━━ TASK INPUT ━━

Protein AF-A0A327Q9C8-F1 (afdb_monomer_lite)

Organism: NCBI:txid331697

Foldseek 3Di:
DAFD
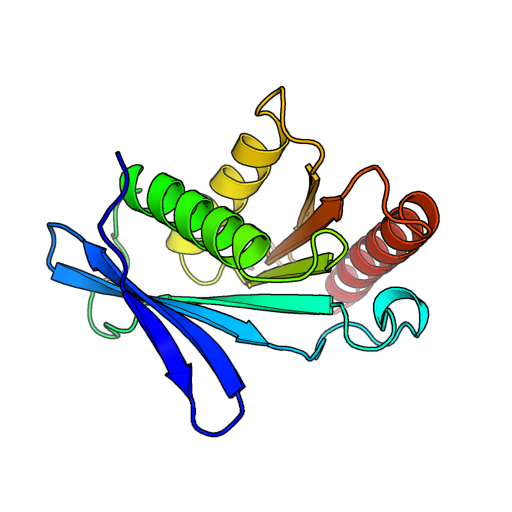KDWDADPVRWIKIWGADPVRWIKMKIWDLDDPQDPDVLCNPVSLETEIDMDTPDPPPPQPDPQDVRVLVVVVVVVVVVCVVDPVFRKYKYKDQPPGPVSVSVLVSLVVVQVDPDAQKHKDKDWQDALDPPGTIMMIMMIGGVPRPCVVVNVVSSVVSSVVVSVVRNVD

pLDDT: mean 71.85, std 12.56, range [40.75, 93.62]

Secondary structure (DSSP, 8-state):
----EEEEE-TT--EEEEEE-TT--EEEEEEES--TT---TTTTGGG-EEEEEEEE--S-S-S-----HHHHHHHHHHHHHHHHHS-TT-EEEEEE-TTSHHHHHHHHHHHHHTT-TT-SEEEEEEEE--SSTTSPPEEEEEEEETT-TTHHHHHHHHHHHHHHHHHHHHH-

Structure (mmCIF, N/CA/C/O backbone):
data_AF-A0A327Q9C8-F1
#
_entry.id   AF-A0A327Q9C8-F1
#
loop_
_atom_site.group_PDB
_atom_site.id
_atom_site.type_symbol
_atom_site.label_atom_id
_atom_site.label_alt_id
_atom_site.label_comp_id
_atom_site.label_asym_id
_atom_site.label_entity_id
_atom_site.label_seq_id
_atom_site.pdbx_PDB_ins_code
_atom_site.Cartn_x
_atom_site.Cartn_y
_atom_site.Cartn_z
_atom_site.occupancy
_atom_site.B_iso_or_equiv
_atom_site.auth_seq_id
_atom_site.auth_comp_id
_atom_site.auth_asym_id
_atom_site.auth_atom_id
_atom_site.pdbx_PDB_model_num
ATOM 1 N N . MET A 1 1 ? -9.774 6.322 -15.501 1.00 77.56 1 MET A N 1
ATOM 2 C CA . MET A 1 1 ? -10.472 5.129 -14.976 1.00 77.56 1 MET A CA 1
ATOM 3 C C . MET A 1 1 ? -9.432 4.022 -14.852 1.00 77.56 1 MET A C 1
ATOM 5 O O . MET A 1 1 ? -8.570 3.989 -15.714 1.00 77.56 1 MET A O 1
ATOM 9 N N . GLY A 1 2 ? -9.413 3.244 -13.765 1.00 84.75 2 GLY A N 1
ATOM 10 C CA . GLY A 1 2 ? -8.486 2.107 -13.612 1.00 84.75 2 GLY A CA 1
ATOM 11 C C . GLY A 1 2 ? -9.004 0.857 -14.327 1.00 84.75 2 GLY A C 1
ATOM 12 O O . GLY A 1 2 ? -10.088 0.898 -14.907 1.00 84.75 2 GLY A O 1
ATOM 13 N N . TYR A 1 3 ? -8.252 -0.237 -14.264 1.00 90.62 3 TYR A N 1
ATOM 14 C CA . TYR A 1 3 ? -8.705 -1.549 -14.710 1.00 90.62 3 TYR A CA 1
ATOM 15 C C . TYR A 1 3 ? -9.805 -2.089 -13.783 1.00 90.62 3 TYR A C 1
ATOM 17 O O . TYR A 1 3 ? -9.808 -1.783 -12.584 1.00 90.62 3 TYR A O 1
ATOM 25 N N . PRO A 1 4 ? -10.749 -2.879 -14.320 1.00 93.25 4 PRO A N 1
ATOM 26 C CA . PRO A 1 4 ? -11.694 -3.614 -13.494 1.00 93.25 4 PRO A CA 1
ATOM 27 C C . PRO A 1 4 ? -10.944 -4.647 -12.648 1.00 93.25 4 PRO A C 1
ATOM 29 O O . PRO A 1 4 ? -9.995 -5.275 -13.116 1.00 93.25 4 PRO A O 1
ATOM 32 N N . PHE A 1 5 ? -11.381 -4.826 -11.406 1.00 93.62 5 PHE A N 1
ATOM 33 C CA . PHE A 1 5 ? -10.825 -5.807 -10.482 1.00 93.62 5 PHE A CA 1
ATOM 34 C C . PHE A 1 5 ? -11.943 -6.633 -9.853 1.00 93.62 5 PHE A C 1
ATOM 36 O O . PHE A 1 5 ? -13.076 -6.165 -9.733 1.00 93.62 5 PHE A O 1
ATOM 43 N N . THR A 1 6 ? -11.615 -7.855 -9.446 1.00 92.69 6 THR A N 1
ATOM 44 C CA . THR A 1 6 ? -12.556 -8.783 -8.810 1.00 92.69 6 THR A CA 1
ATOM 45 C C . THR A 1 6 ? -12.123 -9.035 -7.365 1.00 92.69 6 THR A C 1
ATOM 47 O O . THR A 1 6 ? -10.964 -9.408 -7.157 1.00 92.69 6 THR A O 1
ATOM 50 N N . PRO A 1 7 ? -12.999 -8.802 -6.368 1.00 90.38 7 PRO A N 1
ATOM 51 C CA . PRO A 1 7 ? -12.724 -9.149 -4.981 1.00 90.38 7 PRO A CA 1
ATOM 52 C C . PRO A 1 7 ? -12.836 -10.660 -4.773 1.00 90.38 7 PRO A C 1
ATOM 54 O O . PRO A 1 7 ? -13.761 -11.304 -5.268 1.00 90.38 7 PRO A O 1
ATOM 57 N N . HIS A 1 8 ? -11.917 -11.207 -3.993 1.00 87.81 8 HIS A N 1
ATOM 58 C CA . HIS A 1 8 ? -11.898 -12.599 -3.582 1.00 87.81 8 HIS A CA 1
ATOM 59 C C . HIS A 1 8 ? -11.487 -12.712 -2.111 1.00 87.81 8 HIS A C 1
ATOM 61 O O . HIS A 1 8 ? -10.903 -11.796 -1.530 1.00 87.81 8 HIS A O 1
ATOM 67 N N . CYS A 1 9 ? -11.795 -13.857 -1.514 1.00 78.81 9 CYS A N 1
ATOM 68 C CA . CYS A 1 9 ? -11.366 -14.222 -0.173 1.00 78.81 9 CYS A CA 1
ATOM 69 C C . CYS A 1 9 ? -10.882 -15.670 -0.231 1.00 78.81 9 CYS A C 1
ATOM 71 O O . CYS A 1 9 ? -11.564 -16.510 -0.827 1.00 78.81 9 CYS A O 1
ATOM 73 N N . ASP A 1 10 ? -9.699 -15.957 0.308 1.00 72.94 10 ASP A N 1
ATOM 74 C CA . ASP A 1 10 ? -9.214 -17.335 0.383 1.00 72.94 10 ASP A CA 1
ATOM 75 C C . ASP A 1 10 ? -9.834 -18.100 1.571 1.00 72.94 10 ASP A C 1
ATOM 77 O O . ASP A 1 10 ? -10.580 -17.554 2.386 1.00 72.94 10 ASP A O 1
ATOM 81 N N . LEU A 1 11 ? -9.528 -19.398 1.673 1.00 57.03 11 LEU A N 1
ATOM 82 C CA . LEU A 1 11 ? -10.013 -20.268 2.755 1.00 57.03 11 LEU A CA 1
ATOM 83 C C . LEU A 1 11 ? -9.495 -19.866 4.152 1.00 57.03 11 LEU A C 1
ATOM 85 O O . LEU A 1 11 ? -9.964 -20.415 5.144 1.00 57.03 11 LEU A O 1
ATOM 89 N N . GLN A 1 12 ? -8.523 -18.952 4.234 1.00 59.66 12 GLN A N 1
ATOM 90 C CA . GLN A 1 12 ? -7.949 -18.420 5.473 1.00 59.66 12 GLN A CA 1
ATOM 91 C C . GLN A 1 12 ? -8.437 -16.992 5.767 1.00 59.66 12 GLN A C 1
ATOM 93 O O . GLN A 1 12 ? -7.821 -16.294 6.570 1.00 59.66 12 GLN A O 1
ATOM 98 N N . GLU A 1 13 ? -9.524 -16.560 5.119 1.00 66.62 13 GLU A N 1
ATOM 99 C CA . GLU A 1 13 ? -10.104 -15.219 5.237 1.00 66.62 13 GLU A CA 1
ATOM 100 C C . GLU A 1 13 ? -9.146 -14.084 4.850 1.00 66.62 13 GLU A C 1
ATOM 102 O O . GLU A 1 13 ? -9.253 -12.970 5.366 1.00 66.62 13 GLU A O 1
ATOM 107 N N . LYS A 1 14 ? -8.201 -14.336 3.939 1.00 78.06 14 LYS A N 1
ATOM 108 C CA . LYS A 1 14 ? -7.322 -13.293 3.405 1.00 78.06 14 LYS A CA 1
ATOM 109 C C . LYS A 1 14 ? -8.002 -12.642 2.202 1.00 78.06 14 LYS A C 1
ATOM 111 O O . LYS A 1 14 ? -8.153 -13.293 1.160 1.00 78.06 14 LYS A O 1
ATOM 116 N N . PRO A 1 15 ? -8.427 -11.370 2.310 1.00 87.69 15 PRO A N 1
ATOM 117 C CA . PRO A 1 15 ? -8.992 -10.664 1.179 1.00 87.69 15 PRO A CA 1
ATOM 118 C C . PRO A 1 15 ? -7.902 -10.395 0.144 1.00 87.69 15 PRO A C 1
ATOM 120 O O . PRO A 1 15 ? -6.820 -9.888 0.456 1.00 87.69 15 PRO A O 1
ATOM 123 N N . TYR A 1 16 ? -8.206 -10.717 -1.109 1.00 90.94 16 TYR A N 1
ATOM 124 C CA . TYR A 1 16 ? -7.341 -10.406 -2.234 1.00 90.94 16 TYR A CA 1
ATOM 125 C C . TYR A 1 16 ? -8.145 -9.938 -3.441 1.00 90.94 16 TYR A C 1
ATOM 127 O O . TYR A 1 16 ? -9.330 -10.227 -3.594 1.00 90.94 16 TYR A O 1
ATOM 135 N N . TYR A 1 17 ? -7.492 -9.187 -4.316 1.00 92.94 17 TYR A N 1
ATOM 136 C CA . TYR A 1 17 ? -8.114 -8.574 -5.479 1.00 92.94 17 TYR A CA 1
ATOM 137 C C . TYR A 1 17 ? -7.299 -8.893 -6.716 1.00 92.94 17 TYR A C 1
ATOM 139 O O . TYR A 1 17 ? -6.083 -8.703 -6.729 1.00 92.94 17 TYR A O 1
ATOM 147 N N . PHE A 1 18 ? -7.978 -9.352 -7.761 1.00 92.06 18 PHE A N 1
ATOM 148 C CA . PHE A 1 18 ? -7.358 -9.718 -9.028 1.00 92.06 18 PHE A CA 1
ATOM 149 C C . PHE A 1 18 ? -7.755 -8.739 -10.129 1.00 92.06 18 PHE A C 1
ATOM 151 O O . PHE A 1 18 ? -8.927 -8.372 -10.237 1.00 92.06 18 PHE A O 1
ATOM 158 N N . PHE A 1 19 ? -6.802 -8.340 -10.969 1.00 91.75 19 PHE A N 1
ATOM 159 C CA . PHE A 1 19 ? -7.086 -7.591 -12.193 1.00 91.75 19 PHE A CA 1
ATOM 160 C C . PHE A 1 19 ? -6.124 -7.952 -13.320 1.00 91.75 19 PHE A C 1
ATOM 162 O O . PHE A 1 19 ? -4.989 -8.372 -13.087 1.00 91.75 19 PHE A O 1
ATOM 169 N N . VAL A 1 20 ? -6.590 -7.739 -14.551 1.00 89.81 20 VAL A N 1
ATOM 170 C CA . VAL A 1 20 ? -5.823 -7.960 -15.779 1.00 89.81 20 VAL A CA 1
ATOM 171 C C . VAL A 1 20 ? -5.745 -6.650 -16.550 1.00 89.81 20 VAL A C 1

━━━

# AIM OF THE TASK:
Beginning with the line that has "ATOM 148 C CA", set down each line through the last one above, exactly, and nothing else.

# TASK ANSWER:
ATOM 148 C CA . PHE A 1 18 ? -7.358 -9.718 -9.028 1.00 92.06 18 PHE A CA 1
ATOM 149 C C . PHE A 1 18 ? -7.755 -8.739 -10.129 1.00 92.06 18 PHE A C 1
ATOM 151 O O . PHE A 1 18 ? -8.927 -8.372 -10.237 1.00 92.06 18 PHE A O 1
ATOM 158 N N . PHE A 1 19 ? -6.802 -8.340 -10.969 1.00 91.75 19 PHE A N 1
ATOM 159 C CA . PHE A 1 19 ? -7.086 -7.591 -12.193 1.00 91.75 19 PHE A CA 1
ATOM 160 C C . PHE A 1 19 ? -6.124 -7.952 -13.320 1.00 91.75 19 PHE A C 1
ATOM 162 O O . PHE A 1 19 ? -4.989 -8.372 -13.087 1.00 91.75 19 PHE A O 1
ATOM 169 N N . VAL A 1 20 ? -6.590 -7.739 -14.551 1.00 89.81 20 VAL A N 1
ATOM 170 C CA . VAL A 1 20 ? -5.823 -7.960 -15.779 1.00 89.81 20 VAL A CA 1
ATOM 171 C C . VAL A 1 20 ? -5.745 -6.650 -16.550 1.00 89.81 20 VAL A C 1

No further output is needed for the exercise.